A tre settimane dall’annuncio del presidente Donald Trump della sua nomina alla Corte Suprema per andare a occupare il posto lasciato libero dalla morte di Ruth Bader Ginsburg, sabato 26 settembre, la cattolica e pluri-mamma Amy Coney Barrett è ancora nell’occhio del ciclone, anche alla luce delle audizioni e disamine di questi giorni da parte del Senate Committee on the Judiciary, che deve andare a confermare o meno la sua candidatura. Conferma che, oltre che sulla persona in sé, vede i repubblicani e i democratici in contrasto anche sui tempi in cui deve essere fatta: se i primi, infatti, si stanno muovendo affinché questa avvenga prima delle elezioni presidenziali del 3 novembre, i dem cercano di rallentare i tempi. Ad ogni modo, ad oggi una prima votazione è fissata per martedì 22 ottobre, con un voto di conferma finale previsto entro la fine del mese.
Mentre la politica fa dunque il suo corso, l’America fa i conti con questa nuova figura, destinata con ogni probabilità a diventare il sesto giudice di ala conservatrice sui nove totali che siedono nel “tempio” del diritto americano. Già durante il discorso tenuto alla Casa Bianca in occasione della sua nomina, la Barret non aveva fatto segreto del suo attaccamento alla famiglia («I nostri figli», aveva affermato, «sono la mia gioia più grande, anche se mi privano di ogni ragionevole quantità di sonno») e della sua visione per cui la scelta vincente, nella vita privata come nella carriera, sia quella di mettersi a servizio: «Se confermata», aveva affermato ancora, «[…] assumerei quel ruolo solo per servire». Servire in un’ottica di giustizia, come ha peraltro esemplificato in questi giorni nel rispondere su varie tematiche “controverse” – dall’aborto, al controllo delle nascite, dalla libertà religiosa alla possibilità delle chiese di accedere a fondi pubblici, passando per l’Affordable Care Act e il Voting Rights Act – ai senatori dem che la interrogavano, ma anche nel trovarsi di fatto costretta a difendere la sua famiglia numerosa, la sua scelta di adottare due bambini e soprattutto il suo essere una mamma lavoratrice.
Ebbene, questa sua presa di posizione sul modo di concepire la vita, portata avanti con serenità e determinazione, ha interrogato diverse donne, mamme, lavoratrici cattoliche americane.

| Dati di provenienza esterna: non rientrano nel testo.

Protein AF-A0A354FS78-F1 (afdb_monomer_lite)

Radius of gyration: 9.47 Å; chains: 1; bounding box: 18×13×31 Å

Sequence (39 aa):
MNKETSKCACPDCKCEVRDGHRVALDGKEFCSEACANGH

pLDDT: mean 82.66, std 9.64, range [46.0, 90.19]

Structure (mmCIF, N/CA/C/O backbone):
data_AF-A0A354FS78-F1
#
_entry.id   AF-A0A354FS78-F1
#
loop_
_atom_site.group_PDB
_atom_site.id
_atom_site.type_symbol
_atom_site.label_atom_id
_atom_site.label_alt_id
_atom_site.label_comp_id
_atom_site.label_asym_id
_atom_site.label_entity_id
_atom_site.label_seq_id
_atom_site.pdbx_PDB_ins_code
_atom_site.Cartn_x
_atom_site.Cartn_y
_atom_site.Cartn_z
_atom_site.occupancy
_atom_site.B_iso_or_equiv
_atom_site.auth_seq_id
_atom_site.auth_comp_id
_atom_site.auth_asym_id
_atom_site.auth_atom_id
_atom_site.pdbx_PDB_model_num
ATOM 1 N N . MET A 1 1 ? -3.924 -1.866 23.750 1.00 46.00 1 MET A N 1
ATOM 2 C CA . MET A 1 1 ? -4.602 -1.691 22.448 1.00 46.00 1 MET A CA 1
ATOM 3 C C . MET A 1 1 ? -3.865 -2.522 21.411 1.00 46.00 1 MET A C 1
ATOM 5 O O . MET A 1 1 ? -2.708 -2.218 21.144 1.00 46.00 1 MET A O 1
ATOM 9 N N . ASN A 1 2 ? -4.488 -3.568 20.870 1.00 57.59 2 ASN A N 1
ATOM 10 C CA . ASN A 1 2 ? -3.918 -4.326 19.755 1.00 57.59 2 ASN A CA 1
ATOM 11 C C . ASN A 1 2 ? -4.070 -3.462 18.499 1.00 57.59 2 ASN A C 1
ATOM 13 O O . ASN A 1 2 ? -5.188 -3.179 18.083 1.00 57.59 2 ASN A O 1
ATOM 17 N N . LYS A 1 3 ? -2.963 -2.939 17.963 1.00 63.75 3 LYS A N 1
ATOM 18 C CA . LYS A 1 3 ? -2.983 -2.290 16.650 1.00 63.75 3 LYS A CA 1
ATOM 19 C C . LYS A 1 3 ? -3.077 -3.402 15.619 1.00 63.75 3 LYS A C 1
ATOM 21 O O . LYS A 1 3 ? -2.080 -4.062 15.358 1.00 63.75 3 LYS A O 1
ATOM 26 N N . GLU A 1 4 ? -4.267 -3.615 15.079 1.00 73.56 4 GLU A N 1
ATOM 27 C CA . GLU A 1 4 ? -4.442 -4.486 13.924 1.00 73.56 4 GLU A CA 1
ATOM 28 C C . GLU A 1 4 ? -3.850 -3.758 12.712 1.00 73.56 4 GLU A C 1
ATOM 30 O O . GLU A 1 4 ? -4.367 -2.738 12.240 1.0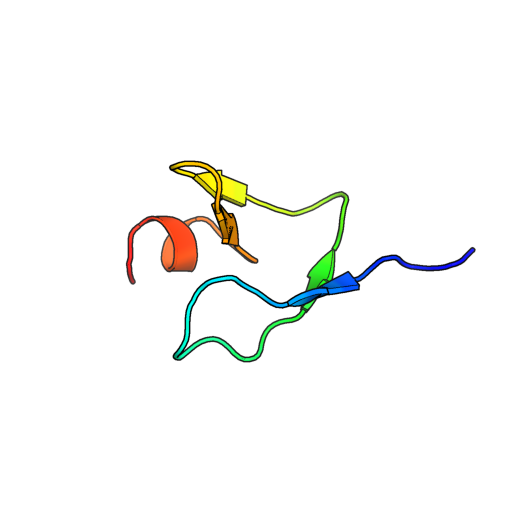0 73.56 4 GLU A O 1
ATOM 35 N N . THR A 1 5 ? -2.662 -4.211 12.310 1.00 77.00 5 THR A N 1
ATOM 36 C CA . THR A 1 5 ? -2.006 -3.810 11.071 1.00 77.00 5 THR A CA 1
ATOM 37 C C . THR A 1 5 ? -2.123 -4.938 10.052 1.00 77.00 5 THR A C 1
ATOM 39 O O . THR A 1 5 ? -1.649 -6.050 10.276 1.00 77.00 5 THR A O 1
ATOM 42 N N . SER A 1 6 ? -2.755 -4.647 8.919 1.00 83.94 6 SER A N 1
ATOM 43 C CA . SER A 1 6 ? -2.830 -5.539 7.759 1.00 83.94 6 SER A CA 1
ATOM 44 C C . SER A 1 6 ? -1.688 -5.228 6.797 1.00 83.94 6 SER A C 1
ATOM 46 O O . SER A 1 6 ? -1.156 -4.122 6.783 1.00 83.94 6 SER A O 1
ATOM 48 N N . LYS A 1 7 ? -1.271 -6.177 5.959 1.00 84.94 7 LYS A N 1
ATOM 49 C CA . LYS A 1 7 ? -0.312 -5.862 4.888 1.00 84.94 7 LYS A CA 1
ATOM 50 C C . LYS A 1 7 ? -1.010 -5.146 3.738 1.00 84.94 7 LYS A C 1
ATOM 52 O O . LYS A 1 7 ? -2.145 -5.474 3.408 1.00 84.94 7 LYS A O 1
ATOM 57 N N . CYS A 1 8 ? -0.309 -4.198 3.119 1.00 89.44 8 CYS A N 1
ATOM 58 C CA . CYS A 1 8 ? -0.781 -3.557 1.897 1.00 89.44 8 CYS A CA 1
ATOM 59 C C . CYS A 1 8 ? -0.966 -4.608 0.797 1.00 89.44 8 CYS A C 1
ATOM 61 O O . CYS A 1 8 ? -0.110 -5.472 0.614 1.00 89.44 8 CYS A O 1
ATOM 63 N N . ALA A 1 9 ? -2.064 -4.519 0.050 1.00 88.38 9 ALA A N 1
ATOM 64 C CA . ALA A 1 9 ? -2.342 -5.408 -1.073 1.00 88.38 9 ALA A CA 1
ATOM 65 C C . ALA A 1 9 ? -1.407 -5.184 -2.276 1.00 88.38 9 ALA A C 1
ATOM 67 O O . ALA A 1 9 ? -1.397 -5.990 -3.206 1.00 88.38 9 ALA A O 1
ATOM 68 N N . CYS A 1 10 ? -0.628 -4.098 -2.283 1.00 87.62 10 CYS A N 1
ATOM 69 C CA . CYS A 1 10 ? 0.359 -3.848 -3.324 1.00 87.62 10 CYS A CA 1
ATOM 70 C C . CYS A 1 10 ? 1.582 -4.771 -3.133 1.00 87.62 10 CYS A C 1
ATOM 72 O O . CYS A 1 10 ? 2.197 -4.735 -2.068 1.00 87.62 10 CYS A O 1
ATOM 74 N N . PRO A 1 11 ? 1.971 -5.572 -4.146 1.00 81.69 11 PRO A N 1
ATOM 75 C CA . PRO A 1 11 ? 3.066 -6.539 -4.026 1.00 81.69 11 PRO A CA 1
ATOM 76 C C . PRO A 1 11 ? 4.443 -5.879 -3.869 1.00 81.69 11 PRO A C 1
ATOM 78 O O . PRO A 1 11 ? 5.330 -6.459 -3.245 1.00 81.69 11 PRO A O 1
ATOM 81 N N . ASP A 1 12 ? 4.612 -4.669 -4.404 1.00 85.50 12 ASP A N 1
ATOM 82 C CA . ASP A 1 12 ? 5.846 -3.885 -4.270 1.00 85.50 12 ASP A CA 1
ATOM 83 C C . ASP A 1 12 ? 5.902 -3.139 -2.922 1.00 85.50 12 ASP A C 1
ATOM 85 O O . ASP A 1 12 ? 6.963 -2.831 -2.375 1.00 85.50 12 ASP A O 1
ATOM 89 N N . CYS A 1 13 ? 4.734 -2.900 -2.321 1.00 84.19 13 CYS A N 1
ATOM 90 C CA . CYS A 1 13 ? 4.605 -2.146 -1.089 1.00 84.19 13 CYS A CA 1
ATOM 91 C C . CYS A 1 13 ? 4.795 -3.043 0.139 1.00 84.19 13 CYS A C 1
ATOM 93 O O . CYS A 1 13 ? 4.023 -3.960 0.406 1.00 84.19 13 CYS A O 1
ATOM 95 N N . LYS A 1 14 ? 5.788 -2.717 0.969 1.00 83.56 14 LYS A N 1
ATOM 96 C CA . LYS A 1 14 ? 6.032 -3.399 2.255 1.00 83.56 14 LYS A CA 1
ATOM 97 C C . LYS A 1 14 ? 5.376 -2.694 3.443 1.00 83.56 14 LYS A C 1
ATOM 99 O O . LYS A 1 14 ? 5.697 -2.998 4.589 1.00 83.56 14 LYS A O 1
ATOM 104 N N . CYS A 1 15 ? 4.493 -1.732 3.183 1.00 88.12 15 CYS A N 1
ATOM 105 C CA . CYS A 1 15 ? 3.850 -0.961 4.235 1.00 88.12 15 CYS A CA 1
ATOM 106 C C . CYS A 1 15 ? 2.795 -1.780 4.982 1.00 88.12 15 CYS A C 1
ATOM 108 O O . CYS A 1 15 ? 2.043 -2.569 4.406 1.00 88.12 15 CYS A O 1
ATOM 110 N N . GLU A 1 16 ? 2.707 -1.501 6.276 1.00 86.81 16 GLU A N 1
ATOM 111 C CA . GLU A 1 16 ? 1.639 -1.969 7.143 1.00 86.81 16 GLU A CA 1
ATOM 112 C C . GLU A 1 16 ? 0.471 -0.978 7.111 1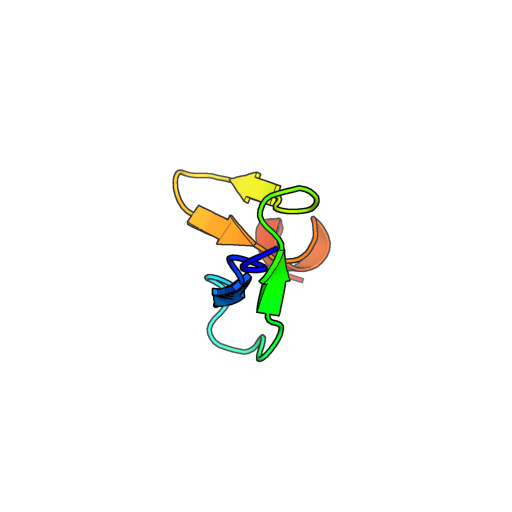.00 86.81 16 GLU A C 1
ATOM 114 O O . GLU A 1 16 ? 0.599 0.202 7.448 1.00 86.81 16 GLU A O 1
ATOM 119 N N . VAL A 1 17 ? -0.679 -1.479 6.694 1.00 86.56 17 VAL A N 1
ATOM 120 C CA . VAL A 1 17 ? -1.968 -0.807 6.660 1.00 86.56 17 VAL A CA 1
ATOM 121 C C . VAL A 1 17 ? -2.551 -0.809 8.062 1.00 86.56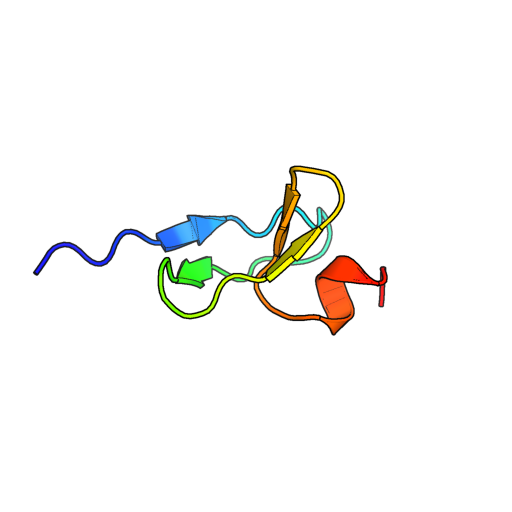 17 VAL A C 1
ATOM 123 O O . VAL A 1 17 ? -2.817 -1.860 8.633 1.00 86.56 17 VAL A O 1
ATOM 126 N N . ARG A 1 18 ? -2.770 0.372 8.632 1.00 84.00 18 ARG A N 1
ATOM 127 C CA . ARG A 1 18 ? -3.497 0.496 9.900 1.00 84.00 18 ARG A CA 1
ATOM 128 C C . ARG A 1 18 ? -4.987 0.511 9.613 1.00 84.00 18 ARG A C 1
ATOM 130 O O . ARG A 1 18 ? -5.406 1.237 8.716 1.00 84.00 18 ARG A O 1
ATOM 137 N N . ASP A 1 19 ? -5.766 -0.206 10.417 1.00 78.00 19 ASP A N 1
ATOM 138 C CA . ASP A 1 19 ? -7.221 -0.311 10.251 1.00 78.00 19 ASP A CA 1
ATOM 139 C C . ASP A 1 19 ? -7.909 1.062 10.057 1.00 78.00 19 ASP A C 1
ATOM 141 O O . ASP A 1 19 ? -8.704 1.237 9.137 1.00 78.00 19 ASP A O 1
ATOM 145 N N . GLY A 1 20 ? -7.495 2.083 10.819 1.00 81.44 20 GLY A N 1
ATOM 146 C CA . GLY A 1 20 ? -8.050 3.441 10.730 1.00 81.44 20 GLY A CA 1
ATOM 147 C C . GLY A 1 20 ? -7.521 4.334 9.598 1.00 81.44 20 GLY A C 1
ATOM 148 O O . GLY A 1 20 ? -7.948 5.479 9.499 1.00 81.44 20 GLY A O 1
ATOM 149 N N . HIS A 1 21 ? -6.571 3.869 8.783 1.00 79.31 21 HIS A N 1
ATOM 150 C CA . HIS A 1 21 ? -5.971 4.664 7.700 1.00 79.31 21 HIS A CA 1
ATOM 151 C C . HIS A 1 21 ? -5.748 3.833 6.429 1.00 79.31 21 HIS A C 1
ATOM 153 O O . HIS A 1 21 ? -4.769 4.021 5.704 1.00 79.31 21 HIS A O 1
ATOM 159 N N . ARG A 1 22 ? -6.639 2.865 6.202 1.00 86.88 22 ARG A N 1
ATOM 160 C CA . ARG A 1 22 ? -6.608 1.984 5.040 1.00 86.88 22 ARG A CA 1
ATOM 161 C C . ARG A 1 22 ? -7.469 2.516 3.912 1.00 86.88 22 ARG A C 1
ATOM 163 O O . ARG A 1 22 ? -8.570 3.009 4.144 1.00 86.88 22 ARG A O 1
ATOM 170 N N . VAL A 1 23 ? -6.979 2.361 2.692 1.00 88.94 23 VAL A N 1
ATOM 171 C CA . VAL A 1 23 ? -7.720 2.683 1.474 1.00 88.94 23 VAL A CA 1
ATOM 172 C C . VAL A 1 23 ? -8.239 1.380 0.890 1.00 88.94 23 VAL A C 1
ATOM 174 O O . VAL A 1 23 ? -7.449 0.536 0.479 1.00 88.94 23 VAL A O 1
ATOM 177 N N . ALA A 1 24 ? -9.555 1.199 0.879 1.00 88.44 24 ALA A N 1
ATOM 178 C CA . ALA A 1 24 ? -10.184 0.055 0.235 1.00 88.44 24 ALA A CA 1
ATOM 179 C C . ALA A 1 24 ? -10.516 0.405 -1.223 1.00 88.44 24 ALA A C 1
ATOM 181 O O . ALA A 1 24 ? -11.308 1.313 -1.471 1.00 88.44 24 ALA A O 1
ATOM 182 N N . LEU A 1 25 ? -9.927 -0.310 -2.180 1.00 87.56 25 LEU A N 1
ATOM 183 C CA . LEU A 1 25 ? -10.214 -0.164 -3.608 1.00 87.56 25 LEU A CA 1
ATOM 184 C C . LEU A 1 25 ? -10.359 -1.549 -4.238 1.00 87.56 25 LEU A C 1
ATOM 186 O O . LEU A 1 25 ? -9.510 -2.410 -4.027 1.00 87.56 25 LEU A O 1
ATOM 190 N N . ASP A 1 26 ? -11.432 -1.771 -4.999 1.00 85.31 26 ASP A N 1
ATOM 191 C CA . ASP A 1 26 ? -11.673 -3.038 -5.711 1.00 85.31 26 ASP A CA 1
ATOM 192 C C . ASP A 1 26 ? -11.670 -4.283 -4.788 1.00 85.31 26 ASP A C 1
ATOM 194 O O . ASP A 1 26 ? -11.239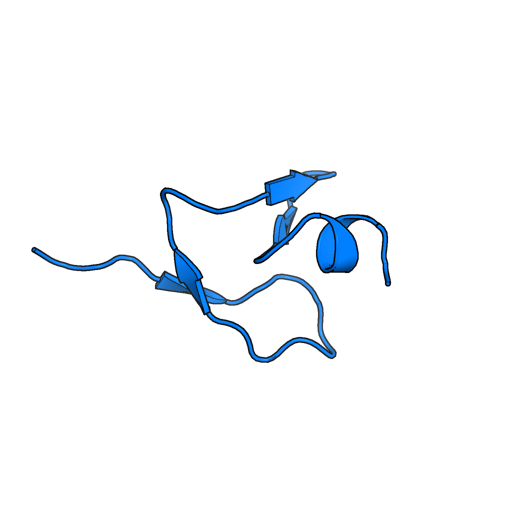 -5.372 -5.153 1.00 85.31 26 ASP A O 1
ATOM 198 N N . GLY A 1 27 ? -12.089 -4.113 -3.527 1.00 86.88 27 GLY A N 1
ATOM 199 C CA . GLY A 1 27 ? -12.048 -5.176 -2.510 1.00 86.88 27 GLY A CA 1
ATOM 200 C C . GLY A 1 27 ? -10.651 -5.484 -1.953 1.00 86.88 27 GLY A C 1
ATOM 201 O O . GLY A 1 27 ? -10.482 -6.471 -1.238 1.00 86.88 27 GLY A O 1
ATOM 202 N N . LYS A 1 28 ? -9.650 -4.651 -2.256 1.00 87.62 28 LYS A N 1
ATOM 203 C CA . LYS A 1 28 ? -8.277 -4.749 -1.749 1.00 87.62 28 LYS A CA 1
ATOM 204 C C . LYS A 1 28 ? -7.963 -3.586 -0.816 1.00 87.62 28 LYS A C 1
ATOM 206 O O . LYS A 1 28 ? -8.436 -2.472 -1.022 1.00 87.62 28 LYS A O 1
ATOM 211 N N . GLU A 1 29 ? -7.147 -3.841 0.201 1.00 90.12 29 GLU A N 1
ATOM 212 C CA . GLU A 1 29 ? -6.772 -2.847 1.209 1.00 90.12 29 GLU A CA 1
ATOM 213 C C . GLU A 1 29 ? -5.347 -2.342 0.973 1.00 90.12 29 GLU A C 1
ATOM 215 O O . GLU A 1 29 ? -4.391 -3.115 0.888 1.00 90.12 29 GLU A O 1
ATOM 220 N N . PHE A 1 30 ? -5.193 -1.027 0.893 1.00 90.19 30 PHE A N 1
ATOM 221 C CA . PHE A 1 30 ? -3.933 -0.360 0.603 1.00 90.19 30 PHE A CA 1
ATOM 222 C C . PHE A 1 30 ? -3.549 0.604 1.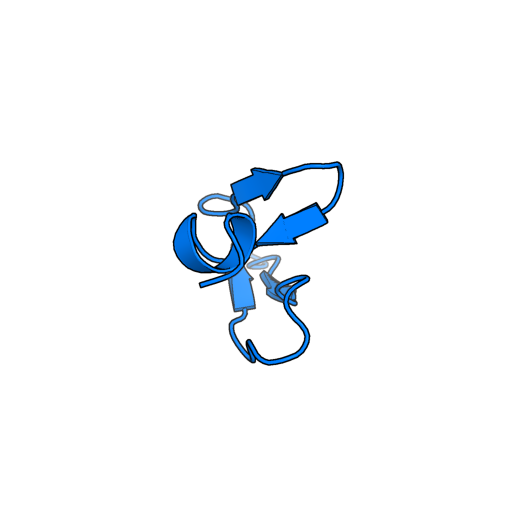722 1.00 90.19 30 PHE A C 1
ATOM 224 O O . PHE A 1 30 ? -4.394 1.120 2.453 1.00 90.19 30 PHE A O 1
ATOM 231 N N . CYS A 1 31 ? -2.249 0.870 1.851 1.00 89.81 31 CYS A N 1
ATOM 232 C CA . CYS A 1 31 ? -1.730 1.797 2.861 1.00 89.81 31 CYS A CA 1
ATOM 233 C C . CYS A 1 31 ? -1.989 3.267 2.509 1.00 89.81 31 CYS A C 1
ATOM 235 O O . CYS A 1 31 ? -1.923 4.127 3.384 1.00 89.81 31 CYS A O 1
ATOM 237 N N . SER A 1 32 ? -2.241 3.559 1.231 1.00 88.88 32 SER A N 1
ATOM 238 C CA . SER A 1 32 ? -2.470 4.902 0.715 1.00 88.88 32 SER A CA 1
ATOM 239 C C . SER A 1 32 ? -3.118 4.846 -0.671 1.00 88.88 32 SER A C 1
ATOM 241 O O . SER A 1 32 ? -3.077 3.809 -1.340 1.00 88.88 32 SER A O 1
ATOM 243 N N . GLU A 1 33 ? -3.671 5.974 -1.119 1.00 88.50 33 GLU A N 1
ATOM 244 C CA . GLU A 1 33 ? -4.316 6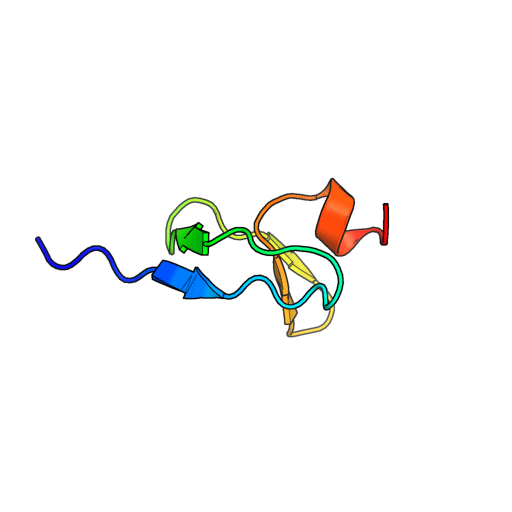.115 -2.430 1.00 88.50 33 GLU A CA 1
ATOM 245 C C . GLU A 1 33 ? -3.340 5.878 -3.585 1.00 88.50 33 GLU A C 1
ATOM 247 O O . GLU A 1 33 ? -3.745 5.343 -4.611 1.00 88.50 33 GLU A O 1
ATOM 252 N N . ALA A 1 34 ? -2.051 6.191 -3.414 1.00 87.81 34 ALA A N 1
ATOM 253 C CA . ALA A 1 34 ? -1.027 5.901 -4.419 1.00 87.81 34 ALA A CA 1
ATOM 254 C C . ALA A 1 34 ? -0.950 4.396 -4.723 1.00 87.81 34 ALA A C 1
ATOM 256 O O . ALA A 1 34 ? -1.053 3.981 -5.869 1.00 87.81 34 ALA A O 1
ATOM 257 N N . CYS A 1 35 ? -0.872 3.559 -3.684 1.00 89.06 35 CYS A N 1
ATOM 258 C CA . CYS A 1 35 ? -0.867 2.106 -3.849 1.00 89.06 35 CYS A CA 1
ATOM 259 C C . CYS A 1 35 ? -2.188 1.574 -4.419 1.00 89.06 35 CYS A C 1
ATOM 261 O O . CYS A 1 35 ? -2.163 0.602 -5.167 1.00 89.06 35 CYS A O 1
ATOM 263 N N . ALA A 1 36 ? -3.316 2.208 -4.088 1.00 87.69 36 ALA A N 1
ATOM 264 C CA . ALA A 1 36 ? -4.616 1.844 -4.640 1.00 87.69 36 ALA A CA 1
ATOM 265 C C . ALA A 1 36 ? -4.709 2.163 -6.145 1.00 87.69 36 ALA A C 1
ATOM 267 O O . ALA A 1 36 ? -5.194 1.343 -6.914 1.00 87.69 36 ALA A O 1
ATOM 268 N N . ASN A 1 37 ? -4.178 3.307 -6.585 1.00 87.88 37 ASN A N 1
ATOM 269 C CA . ASN A 1 37 ? -4.175 3.714 -7.995 1.00 87.88 37 ASN A CA 1
ATOM 270 C C . ASN A 1 37 ? -3.059 3.057 -8.831 1.00 87.88 37 ASN A C 1
ATOM 272 O O . ASN A 1 37 ? -3.013 3.257 -10.040 1.00 87.88 37 ASN A O 1
ATOM 276 N N . GLY A 1 38 ? -2.204 2.233 -8.213 1.00 78.81 38 GLY A N 1
ATOM 277 C CA . GLY A 1 38 ? -1.142 1.499 -8.907 1.00 78.81 38 GLY A CA 1
ATOM 278 C C . GLY A 1 38 ? 0.201 2.226 -8.991 1.00 78.81 38 GLY A C 1
ATOM 279 O O . GLY A 1 38 ? 1.047 1.795 -9.770 1.00 78.81 38 GLY A O 1
ATOM 280 N N . HIS A 1 39 ? 0.406 3.253 -8.158 1.00 62.09 39 HIS A N 1
ATOM 281 C CA . HIS A 1 39 ? 1.511 4.211 -8.264 1.00 62.09 39 HIS A CA 1
ATOM 282 C C . HIS A 1 39 ? 1.546 4.874 -9.648 1.00 62.09 39 HIS A C 1
ATOM 284 O O . HIS A 1 39 ? 2.570 4.773 -10.359 1.00 62.09 39 HIS A O 1
#

Secondary structure (DSSP, 8-state):
----EEEPS-SS--PEEEGGG-EEETTEEESSHHHHHT-

Foldseek 3Di:
DPFDWDAAPQPVDRDTATPVQWDQEPNGTHNDVCSNVVD

Tanto che il Washington Post ha pubblicato un articolo dal titolo: Molte donne cattoliche si rivedono in Amy Coney Barrett. Altre ci vedono uno standard impossibile. Nel pezzo si dà voce a diverse posizioni: «Ammiro seriamente la sua storia», afferma una madre lavoratrice incinta del suo terzo figlio, alla quale si affianca una donna cattolica con 8 figli: «Non l’ho mai incontrata, ma la sento come una vecchia amica»; si cita quindi l’iniziativa di un gruppetto di mamme, che su Twitter hanno lanciato l’hashtag #postcardforAbc per rimettere a tema, con le foto dei propri figli, una domanda spesso scomoda quale: «Cosa puoi fare di più grande se non crescere i bambini?»; e se c’è chi, come Rachel Harkins Ullmann, direttrice esecutiva del Given Institute, «vede la Barrett come un esempio moderno di quello che Papa Giovanni Paolo II chiamava “un nuovo femminismo”», all’estremo opposto si ha anche il giudizio espresso dalla professoressa di studi religiosi al Manhattan College di New York Natalia Imperatori-Lee, per la quale la Barret sta mostrando un modello di donna pressoché irraggiungibile, laddove «puoi essere vergine ed essere una mamma. Puoi avere un grande successo nella tua carriera ed essere una moglie perfetta e sottomessa».
Tante le posizioni, dunque, come tanti sono i vissuti delle donne e delle mamme e gli agganci intimi che la figura della Barret muove in ognuno. Tuttavia, un dato appare abbastanza trasversale: la constatazione che tanti interrogativi emersi in questi giorni sulla vita privata del nuovo giudice nominato da Trump, alcuni anche al limite del rispettoso, non sarebbero stati posti in esame se la Barret fosse stata… un uomo.